**EXERCISE INSTRUCTIONS:**
Nothing but an exact copy is asked for: the lines in the material below from the one with "ATOM 309 C C" through the one with "ATOM 352 C C", pictures excluded.

**STUDY MATERIAL:**
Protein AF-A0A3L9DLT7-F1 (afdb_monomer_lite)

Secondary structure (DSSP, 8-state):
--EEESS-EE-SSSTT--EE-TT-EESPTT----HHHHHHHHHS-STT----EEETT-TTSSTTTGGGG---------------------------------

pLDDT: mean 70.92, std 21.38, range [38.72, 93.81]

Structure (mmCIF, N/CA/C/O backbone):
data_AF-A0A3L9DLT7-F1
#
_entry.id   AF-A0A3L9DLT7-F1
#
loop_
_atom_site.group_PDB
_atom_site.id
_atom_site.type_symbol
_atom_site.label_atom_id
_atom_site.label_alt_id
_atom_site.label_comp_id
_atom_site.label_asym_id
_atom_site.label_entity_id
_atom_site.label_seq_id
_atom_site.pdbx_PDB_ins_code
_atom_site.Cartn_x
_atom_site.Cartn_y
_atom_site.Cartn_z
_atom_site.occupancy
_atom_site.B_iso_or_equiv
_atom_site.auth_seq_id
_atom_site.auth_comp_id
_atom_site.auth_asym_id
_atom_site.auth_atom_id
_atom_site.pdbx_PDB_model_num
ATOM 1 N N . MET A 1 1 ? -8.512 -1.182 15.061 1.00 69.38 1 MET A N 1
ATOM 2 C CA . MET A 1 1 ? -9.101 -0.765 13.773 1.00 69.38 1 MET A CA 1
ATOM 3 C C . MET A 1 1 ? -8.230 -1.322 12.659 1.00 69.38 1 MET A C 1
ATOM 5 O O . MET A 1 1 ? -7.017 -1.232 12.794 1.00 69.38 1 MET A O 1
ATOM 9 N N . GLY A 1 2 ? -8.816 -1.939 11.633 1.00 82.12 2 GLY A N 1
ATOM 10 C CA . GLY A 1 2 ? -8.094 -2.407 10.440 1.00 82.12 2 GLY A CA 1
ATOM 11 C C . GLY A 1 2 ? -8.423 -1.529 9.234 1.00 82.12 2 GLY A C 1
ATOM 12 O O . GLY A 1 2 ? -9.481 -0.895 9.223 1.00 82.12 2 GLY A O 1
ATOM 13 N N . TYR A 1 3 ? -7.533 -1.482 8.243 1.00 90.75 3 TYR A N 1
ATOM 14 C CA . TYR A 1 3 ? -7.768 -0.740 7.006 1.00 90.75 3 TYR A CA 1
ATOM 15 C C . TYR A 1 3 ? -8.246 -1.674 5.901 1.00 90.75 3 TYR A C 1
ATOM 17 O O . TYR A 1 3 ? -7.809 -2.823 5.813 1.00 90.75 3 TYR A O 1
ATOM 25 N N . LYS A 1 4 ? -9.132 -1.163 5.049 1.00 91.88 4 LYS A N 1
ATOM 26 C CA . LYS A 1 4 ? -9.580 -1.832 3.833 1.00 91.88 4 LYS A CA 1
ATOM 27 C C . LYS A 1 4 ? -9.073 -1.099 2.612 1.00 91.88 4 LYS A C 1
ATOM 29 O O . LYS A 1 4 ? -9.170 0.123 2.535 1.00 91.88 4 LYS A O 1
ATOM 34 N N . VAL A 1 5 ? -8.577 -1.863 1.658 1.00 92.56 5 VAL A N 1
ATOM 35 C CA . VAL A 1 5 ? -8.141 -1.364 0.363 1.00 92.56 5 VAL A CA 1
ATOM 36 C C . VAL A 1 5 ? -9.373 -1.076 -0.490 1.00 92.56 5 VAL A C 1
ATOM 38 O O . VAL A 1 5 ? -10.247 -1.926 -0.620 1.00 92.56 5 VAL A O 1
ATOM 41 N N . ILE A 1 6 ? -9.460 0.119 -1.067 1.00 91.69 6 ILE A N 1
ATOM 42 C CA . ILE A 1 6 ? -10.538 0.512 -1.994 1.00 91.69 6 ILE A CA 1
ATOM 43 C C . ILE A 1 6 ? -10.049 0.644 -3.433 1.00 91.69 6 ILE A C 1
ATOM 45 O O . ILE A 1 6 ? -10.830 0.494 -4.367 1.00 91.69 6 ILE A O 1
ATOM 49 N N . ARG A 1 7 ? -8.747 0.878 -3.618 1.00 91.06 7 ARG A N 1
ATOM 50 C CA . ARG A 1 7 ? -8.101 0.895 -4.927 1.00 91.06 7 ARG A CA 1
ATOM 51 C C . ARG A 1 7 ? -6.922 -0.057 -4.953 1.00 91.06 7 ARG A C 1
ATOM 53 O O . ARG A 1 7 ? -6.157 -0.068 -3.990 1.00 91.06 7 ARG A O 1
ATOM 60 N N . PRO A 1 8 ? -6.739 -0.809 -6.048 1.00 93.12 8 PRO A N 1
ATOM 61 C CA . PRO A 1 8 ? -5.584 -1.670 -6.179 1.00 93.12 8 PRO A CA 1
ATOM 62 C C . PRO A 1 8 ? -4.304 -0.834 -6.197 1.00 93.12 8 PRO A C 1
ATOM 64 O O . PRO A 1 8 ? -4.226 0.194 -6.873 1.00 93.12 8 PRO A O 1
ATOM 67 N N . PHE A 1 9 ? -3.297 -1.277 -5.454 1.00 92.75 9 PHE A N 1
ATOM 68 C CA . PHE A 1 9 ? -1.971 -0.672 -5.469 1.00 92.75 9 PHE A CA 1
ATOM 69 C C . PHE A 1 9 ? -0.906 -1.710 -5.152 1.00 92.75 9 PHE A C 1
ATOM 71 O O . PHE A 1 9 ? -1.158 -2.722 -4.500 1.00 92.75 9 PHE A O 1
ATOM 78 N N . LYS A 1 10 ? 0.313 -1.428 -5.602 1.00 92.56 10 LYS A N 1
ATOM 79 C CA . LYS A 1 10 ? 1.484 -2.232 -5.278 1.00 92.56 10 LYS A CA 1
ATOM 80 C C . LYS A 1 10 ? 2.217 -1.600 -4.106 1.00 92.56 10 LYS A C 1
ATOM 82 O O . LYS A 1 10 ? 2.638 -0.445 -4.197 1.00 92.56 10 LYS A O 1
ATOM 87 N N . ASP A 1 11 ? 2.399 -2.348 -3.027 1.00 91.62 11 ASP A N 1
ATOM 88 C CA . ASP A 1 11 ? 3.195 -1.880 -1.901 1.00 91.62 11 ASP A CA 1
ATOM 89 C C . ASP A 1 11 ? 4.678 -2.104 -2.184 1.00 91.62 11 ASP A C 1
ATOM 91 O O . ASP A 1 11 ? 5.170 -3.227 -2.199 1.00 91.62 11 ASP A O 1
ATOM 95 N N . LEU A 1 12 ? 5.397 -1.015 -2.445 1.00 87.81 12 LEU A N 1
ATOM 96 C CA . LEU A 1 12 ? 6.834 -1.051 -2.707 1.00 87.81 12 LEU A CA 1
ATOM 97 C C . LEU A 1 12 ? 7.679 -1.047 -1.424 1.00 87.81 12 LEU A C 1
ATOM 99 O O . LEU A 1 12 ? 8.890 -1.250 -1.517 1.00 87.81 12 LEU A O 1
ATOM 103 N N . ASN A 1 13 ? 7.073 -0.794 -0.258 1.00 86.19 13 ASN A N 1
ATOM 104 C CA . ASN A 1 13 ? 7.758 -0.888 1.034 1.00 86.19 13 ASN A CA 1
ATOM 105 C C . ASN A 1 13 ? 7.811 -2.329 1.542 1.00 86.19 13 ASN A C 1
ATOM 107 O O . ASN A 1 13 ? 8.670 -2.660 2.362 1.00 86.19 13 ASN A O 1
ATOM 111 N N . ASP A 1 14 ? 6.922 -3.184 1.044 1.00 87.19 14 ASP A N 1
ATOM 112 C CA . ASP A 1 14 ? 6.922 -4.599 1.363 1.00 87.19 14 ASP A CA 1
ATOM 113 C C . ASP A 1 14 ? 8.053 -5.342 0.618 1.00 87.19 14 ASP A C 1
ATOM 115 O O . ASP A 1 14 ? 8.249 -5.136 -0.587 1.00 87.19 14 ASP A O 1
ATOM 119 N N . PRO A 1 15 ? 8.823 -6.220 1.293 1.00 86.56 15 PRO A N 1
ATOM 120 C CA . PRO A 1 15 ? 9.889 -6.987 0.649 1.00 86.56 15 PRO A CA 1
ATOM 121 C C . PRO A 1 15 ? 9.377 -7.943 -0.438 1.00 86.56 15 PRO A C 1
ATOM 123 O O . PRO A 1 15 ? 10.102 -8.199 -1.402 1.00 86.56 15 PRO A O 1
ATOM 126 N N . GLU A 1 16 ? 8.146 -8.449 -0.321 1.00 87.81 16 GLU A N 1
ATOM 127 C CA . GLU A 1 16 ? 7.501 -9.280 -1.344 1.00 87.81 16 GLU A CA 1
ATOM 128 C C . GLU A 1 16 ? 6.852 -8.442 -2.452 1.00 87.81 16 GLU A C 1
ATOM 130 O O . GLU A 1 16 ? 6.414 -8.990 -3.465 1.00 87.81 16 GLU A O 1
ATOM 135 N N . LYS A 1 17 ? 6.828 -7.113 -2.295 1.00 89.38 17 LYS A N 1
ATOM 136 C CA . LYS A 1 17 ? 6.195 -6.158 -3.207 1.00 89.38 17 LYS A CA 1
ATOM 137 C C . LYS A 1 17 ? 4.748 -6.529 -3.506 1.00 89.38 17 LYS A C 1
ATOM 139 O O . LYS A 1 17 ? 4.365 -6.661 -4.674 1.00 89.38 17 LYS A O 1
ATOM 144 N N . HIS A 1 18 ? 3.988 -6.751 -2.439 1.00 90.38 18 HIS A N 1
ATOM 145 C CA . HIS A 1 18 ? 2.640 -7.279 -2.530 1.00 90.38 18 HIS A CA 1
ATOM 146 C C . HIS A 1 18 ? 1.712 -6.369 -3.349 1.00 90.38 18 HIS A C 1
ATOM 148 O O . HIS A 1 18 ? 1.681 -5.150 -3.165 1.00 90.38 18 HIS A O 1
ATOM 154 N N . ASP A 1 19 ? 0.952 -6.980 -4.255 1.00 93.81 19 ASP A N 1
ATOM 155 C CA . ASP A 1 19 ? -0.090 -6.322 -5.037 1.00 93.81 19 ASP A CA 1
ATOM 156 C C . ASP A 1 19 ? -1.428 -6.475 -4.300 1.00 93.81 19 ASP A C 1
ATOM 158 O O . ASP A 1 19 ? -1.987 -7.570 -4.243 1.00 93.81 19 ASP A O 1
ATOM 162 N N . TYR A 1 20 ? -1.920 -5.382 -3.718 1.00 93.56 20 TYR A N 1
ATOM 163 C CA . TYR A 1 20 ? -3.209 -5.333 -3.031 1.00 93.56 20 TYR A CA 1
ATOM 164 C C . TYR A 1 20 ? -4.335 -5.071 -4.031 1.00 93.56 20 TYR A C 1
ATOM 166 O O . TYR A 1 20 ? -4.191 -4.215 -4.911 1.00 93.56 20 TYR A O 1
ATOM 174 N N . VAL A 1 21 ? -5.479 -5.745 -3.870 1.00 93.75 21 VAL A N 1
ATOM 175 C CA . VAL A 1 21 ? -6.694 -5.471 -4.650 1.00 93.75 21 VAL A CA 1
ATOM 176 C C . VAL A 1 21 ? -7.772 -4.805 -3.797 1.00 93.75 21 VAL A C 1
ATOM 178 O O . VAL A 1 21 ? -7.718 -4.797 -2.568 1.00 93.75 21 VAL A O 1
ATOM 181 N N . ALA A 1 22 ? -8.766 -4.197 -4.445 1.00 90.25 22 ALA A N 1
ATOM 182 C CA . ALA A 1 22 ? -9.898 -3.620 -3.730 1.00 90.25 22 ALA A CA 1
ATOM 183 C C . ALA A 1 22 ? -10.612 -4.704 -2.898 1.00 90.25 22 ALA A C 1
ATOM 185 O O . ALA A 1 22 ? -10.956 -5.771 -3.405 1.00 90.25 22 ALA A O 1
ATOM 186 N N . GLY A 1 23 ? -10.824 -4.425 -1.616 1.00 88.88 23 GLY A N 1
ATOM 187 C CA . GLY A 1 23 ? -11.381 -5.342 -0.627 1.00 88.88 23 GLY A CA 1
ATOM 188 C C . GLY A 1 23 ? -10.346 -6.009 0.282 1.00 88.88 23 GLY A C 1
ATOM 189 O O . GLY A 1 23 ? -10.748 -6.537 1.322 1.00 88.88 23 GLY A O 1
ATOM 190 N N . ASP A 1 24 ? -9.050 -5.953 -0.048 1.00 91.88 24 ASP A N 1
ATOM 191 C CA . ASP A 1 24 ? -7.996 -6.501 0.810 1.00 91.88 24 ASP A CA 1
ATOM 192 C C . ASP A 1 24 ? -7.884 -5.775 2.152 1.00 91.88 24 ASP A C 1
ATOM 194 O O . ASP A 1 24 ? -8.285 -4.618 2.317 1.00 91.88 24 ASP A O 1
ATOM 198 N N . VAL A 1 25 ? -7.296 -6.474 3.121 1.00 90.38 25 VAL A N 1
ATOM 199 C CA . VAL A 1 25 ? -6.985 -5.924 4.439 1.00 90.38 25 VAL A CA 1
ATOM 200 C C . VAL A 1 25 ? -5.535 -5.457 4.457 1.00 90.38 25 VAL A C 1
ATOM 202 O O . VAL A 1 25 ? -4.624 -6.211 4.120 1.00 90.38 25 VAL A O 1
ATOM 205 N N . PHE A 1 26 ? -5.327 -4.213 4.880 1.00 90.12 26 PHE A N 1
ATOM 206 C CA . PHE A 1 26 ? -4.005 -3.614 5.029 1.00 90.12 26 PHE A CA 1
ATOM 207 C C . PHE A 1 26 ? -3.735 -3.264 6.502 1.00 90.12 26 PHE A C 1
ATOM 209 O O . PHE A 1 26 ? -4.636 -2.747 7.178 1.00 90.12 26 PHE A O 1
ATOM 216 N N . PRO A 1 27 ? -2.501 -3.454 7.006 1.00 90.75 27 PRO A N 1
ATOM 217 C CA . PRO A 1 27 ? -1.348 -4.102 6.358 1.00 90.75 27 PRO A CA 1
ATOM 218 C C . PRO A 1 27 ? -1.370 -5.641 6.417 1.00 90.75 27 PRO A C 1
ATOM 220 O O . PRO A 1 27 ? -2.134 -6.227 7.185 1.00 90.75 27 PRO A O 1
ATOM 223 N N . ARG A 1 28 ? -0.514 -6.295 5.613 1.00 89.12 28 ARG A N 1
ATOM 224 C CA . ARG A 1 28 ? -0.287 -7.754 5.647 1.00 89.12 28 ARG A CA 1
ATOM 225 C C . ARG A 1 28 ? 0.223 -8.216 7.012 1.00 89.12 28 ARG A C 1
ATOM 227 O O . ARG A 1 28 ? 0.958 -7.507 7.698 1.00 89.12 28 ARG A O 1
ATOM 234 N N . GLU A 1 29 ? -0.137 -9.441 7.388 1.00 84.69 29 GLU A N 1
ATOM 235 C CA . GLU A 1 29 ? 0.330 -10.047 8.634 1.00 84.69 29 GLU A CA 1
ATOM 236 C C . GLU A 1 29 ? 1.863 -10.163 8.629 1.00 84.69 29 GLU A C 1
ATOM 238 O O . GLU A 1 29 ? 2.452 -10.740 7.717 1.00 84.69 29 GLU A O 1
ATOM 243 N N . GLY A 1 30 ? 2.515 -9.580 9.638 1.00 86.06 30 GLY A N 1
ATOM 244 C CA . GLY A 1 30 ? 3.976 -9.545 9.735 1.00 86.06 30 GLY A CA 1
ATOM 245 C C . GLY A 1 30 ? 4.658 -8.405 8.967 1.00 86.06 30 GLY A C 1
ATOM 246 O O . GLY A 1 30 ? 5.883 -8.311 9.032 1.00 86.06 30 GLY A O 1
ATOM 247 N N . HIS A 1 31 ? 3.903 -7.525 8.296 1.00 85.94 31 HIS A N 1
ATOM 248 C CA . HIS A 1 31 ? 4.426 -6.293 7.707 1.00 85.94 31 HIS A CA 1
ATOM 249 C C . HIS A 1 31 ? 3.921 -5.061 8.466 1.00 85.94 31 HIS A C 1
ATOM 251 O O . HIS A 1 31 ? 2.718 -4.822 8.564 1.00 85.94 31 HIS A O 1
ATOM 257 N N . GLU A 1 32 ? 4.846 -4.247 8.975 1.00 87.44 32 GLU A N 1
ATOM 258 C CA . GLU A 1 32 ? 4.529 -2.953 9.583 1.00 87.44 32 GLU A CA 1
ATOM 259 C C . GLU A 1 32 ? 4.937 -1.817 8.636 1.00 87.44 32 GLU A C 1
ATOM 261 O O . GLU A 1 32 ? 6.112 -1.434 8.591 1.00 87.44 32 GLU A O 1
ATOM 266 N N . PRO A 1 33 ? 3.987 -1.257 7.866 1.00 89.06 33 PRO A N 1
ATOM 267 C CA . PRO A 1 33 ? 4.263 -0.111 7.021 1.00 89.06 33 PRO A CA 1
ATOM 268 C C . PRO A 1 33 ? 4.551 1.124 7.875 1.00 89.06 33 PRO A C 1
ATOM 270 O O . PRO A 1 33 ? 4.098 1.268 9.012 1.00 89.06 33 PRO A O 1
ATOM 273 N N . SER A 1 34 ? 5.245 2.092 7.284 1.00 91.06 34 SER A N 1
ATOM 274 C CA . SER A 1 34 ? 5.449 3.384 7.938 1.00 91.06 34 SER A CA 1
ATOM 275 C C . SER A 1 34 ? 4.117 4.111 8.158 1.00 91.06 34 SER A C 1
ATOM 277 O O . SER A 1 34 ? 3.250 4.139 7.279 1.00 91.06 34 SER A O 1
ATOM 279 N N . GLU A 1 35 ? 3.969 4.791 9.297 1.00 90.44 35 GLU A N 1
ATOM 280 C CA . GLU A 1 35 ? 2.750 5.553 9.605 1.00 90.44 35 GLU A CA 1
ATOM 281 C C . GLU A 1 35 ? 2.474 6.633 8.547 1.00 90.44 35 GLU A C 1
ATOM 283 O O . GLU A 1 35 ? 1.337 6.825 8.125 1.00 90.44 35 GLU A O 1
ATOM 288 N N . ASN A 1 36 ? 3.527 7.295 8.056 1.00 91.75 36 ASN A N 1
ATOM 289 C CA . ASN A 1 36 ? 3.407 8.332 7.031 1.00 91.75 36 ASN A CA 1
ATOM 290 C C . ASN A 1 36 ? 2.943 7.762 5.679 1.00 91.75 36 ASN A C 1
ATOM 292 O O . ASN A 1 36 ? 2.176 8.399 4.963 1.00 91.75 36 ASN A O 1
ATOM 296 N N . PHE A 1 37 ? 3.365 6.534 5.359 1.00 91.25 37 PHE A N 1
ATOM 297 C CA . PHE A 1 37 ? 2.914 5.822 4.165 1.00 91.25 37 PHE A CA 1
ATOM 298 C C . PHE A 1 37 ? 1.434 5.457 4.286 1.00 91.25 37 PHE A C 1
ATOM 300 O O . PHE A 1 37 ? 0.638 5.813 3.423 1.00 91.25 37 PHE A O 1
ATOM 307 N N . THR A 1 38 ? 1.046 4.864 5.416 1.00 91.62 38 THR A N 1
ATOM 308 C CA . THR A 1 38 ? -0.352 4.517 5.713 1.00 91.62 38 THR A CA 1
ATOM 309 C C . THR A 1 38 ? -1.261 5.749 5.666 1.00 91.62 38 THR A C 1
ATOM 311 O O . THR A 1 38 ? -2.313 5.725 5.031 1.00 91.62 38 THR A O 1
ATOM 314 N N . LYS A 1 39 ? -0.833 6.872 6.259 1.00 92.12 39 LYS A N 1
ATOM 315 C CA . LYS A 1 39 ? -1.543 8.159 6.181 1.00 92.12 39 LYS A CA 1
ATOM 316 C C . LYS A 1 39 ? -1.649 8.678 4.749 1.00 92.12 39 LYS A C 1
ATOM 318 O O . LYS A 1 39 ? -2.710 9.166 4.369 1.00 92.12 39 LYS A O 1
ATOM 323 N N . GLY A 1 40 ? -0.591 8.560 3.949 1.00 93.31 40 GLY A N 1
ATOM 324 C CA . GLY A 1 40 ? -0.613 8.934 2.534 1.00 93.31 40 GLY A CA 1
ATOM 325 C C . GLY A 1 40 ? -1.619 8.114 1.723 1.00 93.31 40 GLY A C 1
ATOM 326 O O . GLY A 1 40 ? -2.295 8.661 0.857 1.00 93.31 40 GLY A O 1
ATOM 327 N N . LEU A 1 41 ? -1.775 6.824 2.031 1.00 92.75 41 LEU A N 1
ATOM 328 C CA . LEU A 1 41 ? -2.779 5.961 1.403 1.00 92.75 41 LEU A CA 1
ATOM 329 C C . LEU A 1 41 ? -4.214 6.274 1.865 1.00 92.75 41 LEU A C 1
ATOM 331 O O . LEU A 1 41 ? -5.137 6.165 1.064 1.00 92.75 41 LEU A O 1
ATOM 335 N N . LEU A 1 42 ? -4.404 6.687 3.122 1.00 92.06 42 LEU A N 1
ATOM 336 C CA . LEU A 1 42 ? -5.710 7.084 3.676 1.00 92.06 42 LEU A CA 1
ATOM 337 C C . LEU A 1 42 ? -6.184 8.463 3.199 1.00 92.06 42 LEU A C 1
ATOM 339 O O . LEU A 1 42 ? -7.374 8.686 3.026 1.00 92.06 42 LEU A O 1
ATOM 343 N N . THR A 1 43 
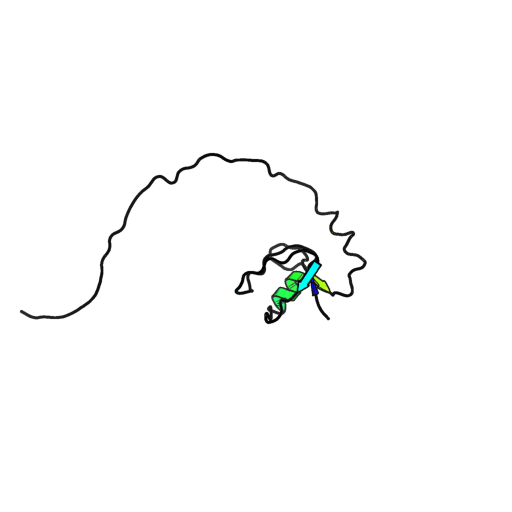? -5.260 9.410 3.042 1.00 91.75 43 THR A N 1
ATOM 344 C CA . THR A 1 43 ? -5.584 10.815 2.722 1.00 91.75 43 THR A CA 1
ATOM 345 C C . THR A 1 43 ? -5.449 11.145 1.241 1.00 91.75 43 THR A C 1
ATOM 347 O O . THR A 1 43 ? -5.889 12.206 0.813 1.00 91.75 43 THR A O 1
ATOM 350 N N . GLY A 1 44 ? -4.800 10.276 0.463 1.00 92.06 44 GLY A N 1
ATOM 351 C CA . GLY A 1 44 ? -4.427 10.558 -0.921 1.00 92.06 44 GLY A CA 1
ATOM 352 C C . GLY A 1 44 ? -3.215 11.474 -1.068 1.00 92.06 44 GLY A C 1
ATOM 353 O O . GLY A 1 44 ? -2.838 11.816 -2.184 1.00 92.06 44 GLY A O 1
ATOM 354 N N . ASN A 1 45 ? -2.541 11.830 0.031 1.00 92.38 45 ASN A N 1
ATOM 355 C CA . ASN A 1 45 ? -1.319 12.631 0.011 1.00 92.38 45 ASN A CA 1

**TASK ANSWER:**
ATOM 309 C C . THR A 1 38 ? -1.261 5.749 5.666 1.00 91.62 38 THR A C 1
ATOM 311 O O . THR A 1 38 ? -2.313 5.725 5.031 1.00 91.62 38 THR A O 1
ATOM 314 N N . LYS A 1 39 ? -0.833 6.872 6.259 1.00 92.12 39 LYS A N 1
ATOM 315 C CA . LYS A 1 39 ? -1.543 8.159 6.181 1.00 92.12 39 LYS A CA 1
ATOM 316 C C . LYS A 1 39 ? -1.649 8.678 4.749 1.00 92.12 39 LYS A C 1
ATOM 318 O O . LYS A 1 39 ? -2.710 9.166 4.369 1.00 92.12 39 LYS A O 1
ATOM 323 N N . GLY A 1 40 ? -0.591 8.560 3.949 1.00 93.31 40 GLY A N 1
ATOM 324 C CA . GLY A 1 40 ? -0.613 8.934 2.534 1.00 93.31 40 GLY A CA 1
ATOM 325 C C . GLY A 1 40 ? -1.619 8.114 1.723 1.00 93.31 40 GLY A C 1
ATOM 326 O O . GLY A 1 40 ? -2.295 8.661 0.857 1.00 93.31 40 GLY A O 1
ATOM 327 N N . LEU A 1 41 ? -1.775 6.824 2.031 1.00 92.75 41 LEU A N 1
ATOM 328 C CA . LEU A 1 41 ? -2.779 5.961 1.403 1.00 92.75 41 LEU A CA 1
ATOM 329 C C . LEU A 1 41 ? -4.214 6.274 1.865 1.00 92.75 41 LEU A C 1
ATOM 331 O O . LEU A 1 41 ? -5.137 6.165 1.064 1.00 92.75 41 LEU A O 1
ATOM 335 N N . LEU A 1 42 ? -4.404 6.687 3.122 1.00 92.06 42 LEU A N 1
ATOM 336 C CA . LEU A 1 42 ? -5.710 7.084 3.676 1.00 92.06 42 LEU A CA 1
ATOM 337 C C . LEU A 1 42 ? -6.184 8.463 3.199 1.00 92.06 42 LEU A C 1
ATOM 339 O O . LEU A 1 42 ? -7.374 8.686 3.026 1.00 92.06 42 LEU A O 1
ATOM 343 N N . THR A 1 43 
? -5.260 9.410 3.042 1.00 91.75 43 THR A N 1
ATOM 344 C CA . THR A 1 43 ? -5.584 10.815 2.722 1.00 91.75 43 THR A CA 1
ATOM 345 C C . THR A 1 43 ? -5.449 11.145 1.241 1.00 91.75 43 THR A C 1
ATOM 347 O O . THR A 1 43 ? -5.889 12.206 0.813 1.00 91.75 43 THR A O 1
ATOM 350 N N . GLY A 1 44 ? -4.800 10.276 0.463 1.00 92.06 44 GLY A N 1
ATOM 351 C CA . GLY A 1 44 ? -4.427 10.558 -0.921 1.00 92.06 44 GLY A CA 1
ATOM 352 C C . GLY A 1 44 ? -3.215 11.474 -1.068 1.00 92.06 44 GLY A C 1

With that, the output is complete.